Precisávamos de uma nova casa, térrea, com facilidade na acessibilidade para uma pessoa que começa a ter sua mobilidade comprometida.
A Sandra é arquiteta e eu fui gestor de negócios. Projeto definido, fluxo de caixa planejado, precisávamos iniciar a parte burocrática para conseguir a licença de construção.
A execução já estava acertada, ainda que não contratada. Iríamos trazer profissionais de fora do estado, uma vez que não tivemos sucesso na contratação de mão de obra local.
Mas, então, o desafio se tornou ainda maior por conta de outra surpresa e teríamos que iniciar a quarentena tardiamente imposta pelas autoridades para mitigar os efeitos da pandemia causada pelo vírus SARS-CoV-2, também conhecido como coronavírus.
No início, achávamos que seria algo muito rápido, mas, quando ouvimos as primeiras explicações do então ministro da saúde, Luis Mandetta, percebemos que estávamos iniciando uma fase desconhecida a todos.
Como tudo na política brasileira não tem consenso, a confusão gerada por informações desqualificadas era enorme. Interesses econômicas pressionaram para que as autoridades ignorassem a gravidade dos fatos. Em quem e no que acreditar? Como já comandei equipes na área de pesquisa científica, sabia que o correto era ouvir pessoas ligadas a ciência, nada de fake news!
Buscamos informações em instituições conceituadas, falamos com médicos amigos e com parentes e conhecidos de fora do Brasil que já estavam sob a quarentena. Decidimos que iríamos levar muito a sério a recomendação para o isolamento social.
Iniciamos uma nova fase. Felizmente, a tecnologia nos ajudou muito! Todos os aniversários de amigos e parentes foram comemorados, mas à distância. Reuniões virtuais passaram a ser rotina e ainda o são.

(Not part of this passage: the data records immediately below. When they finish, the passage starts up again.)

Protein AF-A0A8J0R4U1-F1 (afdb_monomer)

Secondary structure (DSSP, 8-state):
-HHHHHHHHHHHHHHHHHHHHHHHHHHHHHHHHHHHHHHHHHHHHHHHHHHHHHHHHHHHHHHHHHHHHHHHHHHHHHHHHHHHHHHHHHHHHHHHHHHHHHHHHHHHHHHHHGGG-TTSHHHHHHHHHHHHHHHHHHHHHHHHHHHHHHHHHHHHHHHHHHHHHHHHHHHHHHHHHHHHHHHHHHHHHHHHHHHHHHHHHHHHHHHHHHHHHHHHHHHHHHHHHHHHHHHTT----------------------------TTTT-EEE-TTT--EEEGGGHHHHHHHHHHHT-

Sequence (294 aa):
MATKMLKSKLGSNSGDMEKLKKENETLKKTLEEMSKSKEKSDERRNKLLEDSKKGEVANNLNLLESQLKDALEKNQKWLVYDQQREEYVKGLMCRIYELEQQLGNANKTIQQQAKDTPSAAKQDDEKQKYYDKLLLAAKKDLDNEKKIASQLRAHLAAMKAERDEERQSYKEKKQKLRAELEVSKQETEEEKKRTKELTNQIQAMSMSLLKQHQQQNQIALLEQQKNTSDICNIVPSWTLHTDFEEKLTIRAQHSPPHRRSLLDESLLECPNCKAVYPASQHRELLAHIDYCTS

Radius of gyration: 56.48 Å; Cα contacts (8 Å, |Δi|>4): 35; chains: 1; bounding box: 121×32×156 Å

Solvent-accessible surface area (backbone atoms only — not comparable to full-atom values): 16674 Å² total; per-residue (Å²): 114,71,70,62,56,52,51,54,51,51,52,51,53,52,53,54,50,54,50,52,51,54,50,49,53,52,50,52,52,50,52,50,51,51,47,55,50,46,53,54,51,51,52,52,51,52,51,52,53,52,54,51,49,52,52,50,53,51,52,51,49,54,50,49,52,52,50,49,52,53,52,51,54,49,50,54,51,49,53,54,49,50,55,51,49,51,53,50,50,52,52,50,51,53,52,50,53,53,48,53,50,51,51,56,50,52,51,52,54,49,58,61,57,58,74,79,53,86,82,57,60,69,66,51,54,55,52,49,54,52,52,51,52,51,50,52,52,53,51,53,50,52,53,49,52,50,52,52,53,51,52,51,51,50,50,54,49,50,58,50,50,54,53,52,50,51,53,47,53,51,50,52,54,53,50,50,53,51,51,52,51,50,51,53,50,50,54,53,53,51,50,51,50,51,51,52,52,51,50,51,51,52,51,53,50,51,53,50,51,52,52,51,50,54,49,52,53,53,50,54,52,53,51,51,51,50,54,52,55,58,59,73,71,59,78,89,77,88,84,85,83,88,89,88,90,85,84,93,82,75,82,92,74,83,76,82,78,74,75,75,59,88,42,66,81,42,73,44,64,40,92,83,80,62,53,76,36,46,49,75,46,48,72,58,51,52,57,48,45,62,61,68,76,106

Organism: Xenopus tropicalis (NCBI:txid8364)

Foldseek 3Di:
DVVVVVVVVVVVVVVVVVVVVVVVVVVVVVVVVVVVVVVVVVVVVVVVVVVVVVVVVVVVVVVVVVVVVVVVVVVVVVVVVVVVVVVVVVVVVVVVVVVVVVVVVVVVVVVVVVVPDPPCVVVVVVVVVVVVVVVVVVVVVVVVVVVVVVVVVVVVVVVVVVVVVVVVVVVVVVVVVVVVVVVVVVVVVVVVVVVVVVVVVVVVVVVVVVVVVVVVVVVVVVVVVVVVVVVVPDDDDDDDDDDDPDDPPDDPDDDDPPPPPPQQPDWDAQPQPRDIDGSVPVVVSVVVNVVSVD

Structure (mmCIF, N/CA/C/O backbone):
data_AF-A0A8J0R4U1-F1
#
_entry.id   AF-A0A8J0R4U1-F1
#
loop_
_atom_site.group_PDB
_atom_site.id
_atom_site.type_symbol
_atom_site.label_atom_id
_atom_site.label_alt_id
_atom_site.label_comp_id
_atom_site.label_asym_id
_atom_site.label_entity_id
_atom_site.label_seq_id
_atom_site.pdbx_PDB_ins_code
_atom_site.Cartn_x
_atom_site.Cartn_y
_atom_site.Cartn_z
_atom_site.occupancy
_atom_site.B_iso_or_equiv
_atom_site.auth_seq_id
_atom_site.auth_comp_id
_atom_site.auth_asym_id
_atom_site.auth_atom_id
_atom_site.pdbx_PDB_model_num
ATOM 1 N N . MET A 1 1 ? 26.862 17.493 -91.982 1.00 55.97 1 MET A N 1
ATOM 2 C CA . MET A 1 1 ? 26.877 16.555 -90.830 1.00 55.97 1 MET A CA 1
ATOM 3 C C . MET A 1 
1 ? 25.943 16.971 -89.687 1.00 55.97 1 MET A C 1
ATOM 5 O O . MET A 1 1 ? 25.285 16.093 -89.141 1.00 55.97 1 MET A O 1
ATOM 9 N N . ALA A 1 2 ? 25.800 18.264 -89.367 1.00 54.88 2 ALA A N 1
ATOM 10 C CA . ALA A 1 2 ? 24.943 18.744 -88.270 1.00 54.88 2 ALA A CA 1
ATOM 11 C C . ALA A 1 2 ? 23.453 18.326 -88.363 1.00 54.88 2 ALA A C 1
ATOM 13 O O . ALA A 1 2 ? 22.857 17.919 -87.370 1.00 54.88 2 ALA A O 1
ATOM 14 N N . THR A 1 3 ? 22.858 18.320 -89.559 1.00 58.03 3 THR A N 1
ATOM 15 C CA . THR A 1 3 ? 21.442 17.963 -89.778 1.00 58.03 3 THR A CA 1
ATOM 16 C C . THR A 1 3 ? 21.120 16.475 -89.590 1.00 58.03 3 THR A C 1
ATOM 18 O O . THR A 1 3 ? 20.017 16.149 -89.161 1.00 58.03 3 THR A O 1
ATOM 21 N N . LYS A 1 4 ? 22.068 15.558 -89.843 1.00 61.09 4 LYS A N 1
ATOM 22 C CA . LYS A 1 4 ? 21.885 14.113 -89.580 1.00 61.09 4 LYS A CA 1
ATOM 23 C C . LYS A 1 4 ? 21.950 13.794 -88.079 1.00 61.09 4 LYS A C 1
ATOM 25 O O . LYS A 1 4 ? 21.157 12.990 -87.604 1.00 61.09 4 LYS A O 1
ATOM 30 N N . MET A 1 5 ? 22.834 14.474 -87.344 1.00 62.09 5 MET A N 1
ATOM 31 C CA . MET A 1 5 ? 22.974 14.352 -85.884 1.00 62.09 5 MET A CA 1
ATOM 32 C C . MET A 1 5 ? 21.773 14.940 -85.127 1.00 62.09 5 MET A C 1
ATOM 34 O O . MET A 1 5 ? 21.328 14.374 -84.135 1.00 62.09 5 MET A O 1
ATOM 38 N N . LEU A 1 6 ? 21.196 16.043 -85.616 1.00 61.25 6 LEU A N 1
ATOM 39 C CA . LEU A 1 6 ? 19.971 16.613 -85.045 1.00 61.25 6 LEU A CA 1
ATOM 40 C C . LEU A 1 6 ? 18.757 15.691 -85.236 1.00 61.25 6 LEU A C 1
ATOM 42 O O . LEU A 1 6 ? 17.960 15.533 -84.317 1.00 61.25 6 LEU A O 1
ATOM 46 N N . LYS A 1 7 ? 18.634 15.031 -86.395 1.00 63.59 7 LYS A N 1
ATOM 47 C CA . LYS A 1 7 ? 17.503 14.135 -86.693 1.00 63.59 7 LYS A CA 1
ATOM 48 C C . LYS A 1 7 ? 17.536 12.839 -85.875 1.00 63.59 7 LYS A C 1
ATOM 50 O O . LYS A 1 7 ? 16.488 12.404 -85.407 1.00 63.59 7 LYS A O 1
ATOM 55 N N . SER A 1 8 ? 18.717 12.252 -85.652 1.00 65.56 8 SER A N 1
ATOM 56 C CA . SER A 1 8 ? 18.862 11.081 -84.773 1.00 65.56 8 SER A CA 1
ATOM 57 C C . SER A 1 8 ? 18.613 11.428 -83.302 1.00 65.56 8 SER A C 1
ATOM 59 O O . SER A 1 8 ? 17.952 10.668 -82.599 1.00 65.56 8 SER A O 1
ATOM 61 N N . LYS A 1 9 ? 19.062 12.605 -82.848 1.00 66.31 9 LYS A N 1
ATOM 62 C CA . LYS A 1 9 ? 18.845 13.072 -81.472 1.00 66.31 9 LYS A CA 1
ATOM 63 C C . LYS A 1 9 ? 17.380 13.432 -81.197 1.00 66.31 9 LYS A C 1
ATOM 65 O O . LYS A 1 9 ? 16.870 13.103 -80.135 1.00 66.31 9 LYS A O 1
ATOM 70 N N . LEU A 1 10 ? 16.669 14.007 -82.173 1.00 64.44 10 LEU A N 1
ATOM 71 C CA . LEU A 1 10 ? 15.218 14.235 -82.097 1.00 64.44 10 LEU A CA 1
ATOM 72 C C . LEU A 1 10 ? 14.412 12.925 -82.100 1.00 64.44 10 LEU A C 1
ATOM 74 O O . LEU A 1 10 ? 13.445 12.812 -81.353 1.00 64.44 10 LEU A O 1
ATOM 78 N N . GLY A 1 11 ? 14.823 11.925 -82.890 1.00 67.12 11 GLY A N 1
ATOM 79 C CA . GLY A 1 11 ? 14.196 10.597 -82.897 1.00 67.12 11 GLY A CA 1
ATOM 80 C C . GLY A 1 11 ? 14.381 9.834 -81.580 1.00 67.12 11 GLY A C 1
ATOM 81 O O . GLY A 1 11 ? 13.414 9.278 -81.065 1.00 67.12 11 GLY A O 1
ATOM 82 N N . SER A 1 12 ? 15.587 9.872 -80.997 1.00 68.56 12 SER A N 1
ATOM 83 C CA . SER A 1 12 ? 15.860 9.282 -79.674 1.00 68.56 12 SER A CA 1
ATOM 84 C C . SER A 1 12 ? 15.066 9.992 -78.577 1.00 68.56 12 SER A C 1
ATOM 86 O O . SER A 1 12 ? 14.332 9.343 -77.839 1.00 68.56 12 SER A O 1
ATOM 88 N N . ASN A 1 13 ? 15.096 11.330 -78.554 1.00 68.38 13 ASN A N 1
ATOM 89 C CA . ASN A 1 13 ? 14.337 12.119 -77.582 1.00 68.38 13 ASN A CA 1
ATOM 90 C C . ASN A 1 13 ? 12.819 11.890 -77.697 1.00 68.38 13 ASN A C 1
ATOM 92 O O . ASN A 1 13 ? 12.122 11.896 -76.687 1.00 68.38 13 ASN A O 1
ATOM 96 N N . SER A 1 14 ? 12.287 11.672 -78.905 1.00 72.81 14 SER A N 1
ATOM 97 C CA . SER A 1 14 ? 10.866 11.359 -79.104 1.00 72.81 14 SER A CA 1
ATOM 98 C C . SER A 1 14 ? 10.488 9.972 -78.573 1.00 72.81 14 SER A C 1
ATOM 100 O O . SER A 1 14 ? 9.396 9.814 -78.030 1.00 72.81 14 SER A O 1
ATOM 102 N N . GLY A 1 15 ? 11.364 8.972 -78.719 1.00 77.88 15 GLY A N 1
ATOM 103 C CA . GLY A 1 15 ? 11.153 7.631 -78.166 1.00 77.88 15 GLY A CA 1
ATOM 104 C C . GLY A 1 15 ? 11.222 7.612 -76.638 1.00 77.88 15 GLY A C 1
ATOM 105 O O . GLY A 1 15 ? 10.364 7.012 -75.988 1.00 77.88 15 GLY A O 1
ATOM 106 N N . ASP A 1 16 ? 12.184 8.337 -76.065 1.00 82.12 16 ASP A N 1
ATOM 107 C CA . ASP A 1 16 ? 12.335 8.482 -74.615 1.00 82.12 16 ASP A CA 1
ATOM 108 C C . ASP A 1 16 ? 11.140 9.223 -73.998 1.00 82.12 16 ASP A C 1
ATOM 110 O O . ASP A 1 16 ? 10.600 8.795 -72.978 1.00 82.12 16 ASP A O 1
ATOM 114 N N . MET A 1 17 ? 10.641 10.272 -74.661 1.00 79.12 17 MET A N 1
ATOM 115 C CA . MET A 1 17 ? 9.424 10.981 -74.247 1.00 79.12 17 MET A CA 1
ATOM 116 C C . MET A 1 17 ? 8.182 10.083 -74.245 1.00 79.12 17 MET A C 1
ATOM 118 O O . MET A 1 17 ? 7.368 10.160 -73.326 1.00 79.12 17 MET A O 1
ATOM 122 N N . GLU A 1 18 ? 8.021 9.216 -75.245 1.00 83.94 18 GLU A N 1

Nossa construção precisava ter um início. A prefeitura local se estruturou, todas as documentações necessárias correram de forma on-line e em junho já tínhamos a licença de construção expedida.
Decidimos esperar até agosto e colocamos o projeto em marcha, com todos os cuidados que o momento exige. O nosso objetivo é inaugurarmos nossa nova moradia em agosto de 2021, esperançosos de que, até lá, a pandemia já tenha acabado.
Ainda sentimos muito a falta da convivência familiar, dos amigos e da nossa comunidade, mas sabemos que a ciência irá encontrar uma solução e esse período será superado.
Enquanto aguardamos, entretanto, registramos aqui nossos pesar e lamento pelos familiares das mais de 160 mil vítimas, até o momento, que não se esquecerão da tragédia que também os surpreendeu.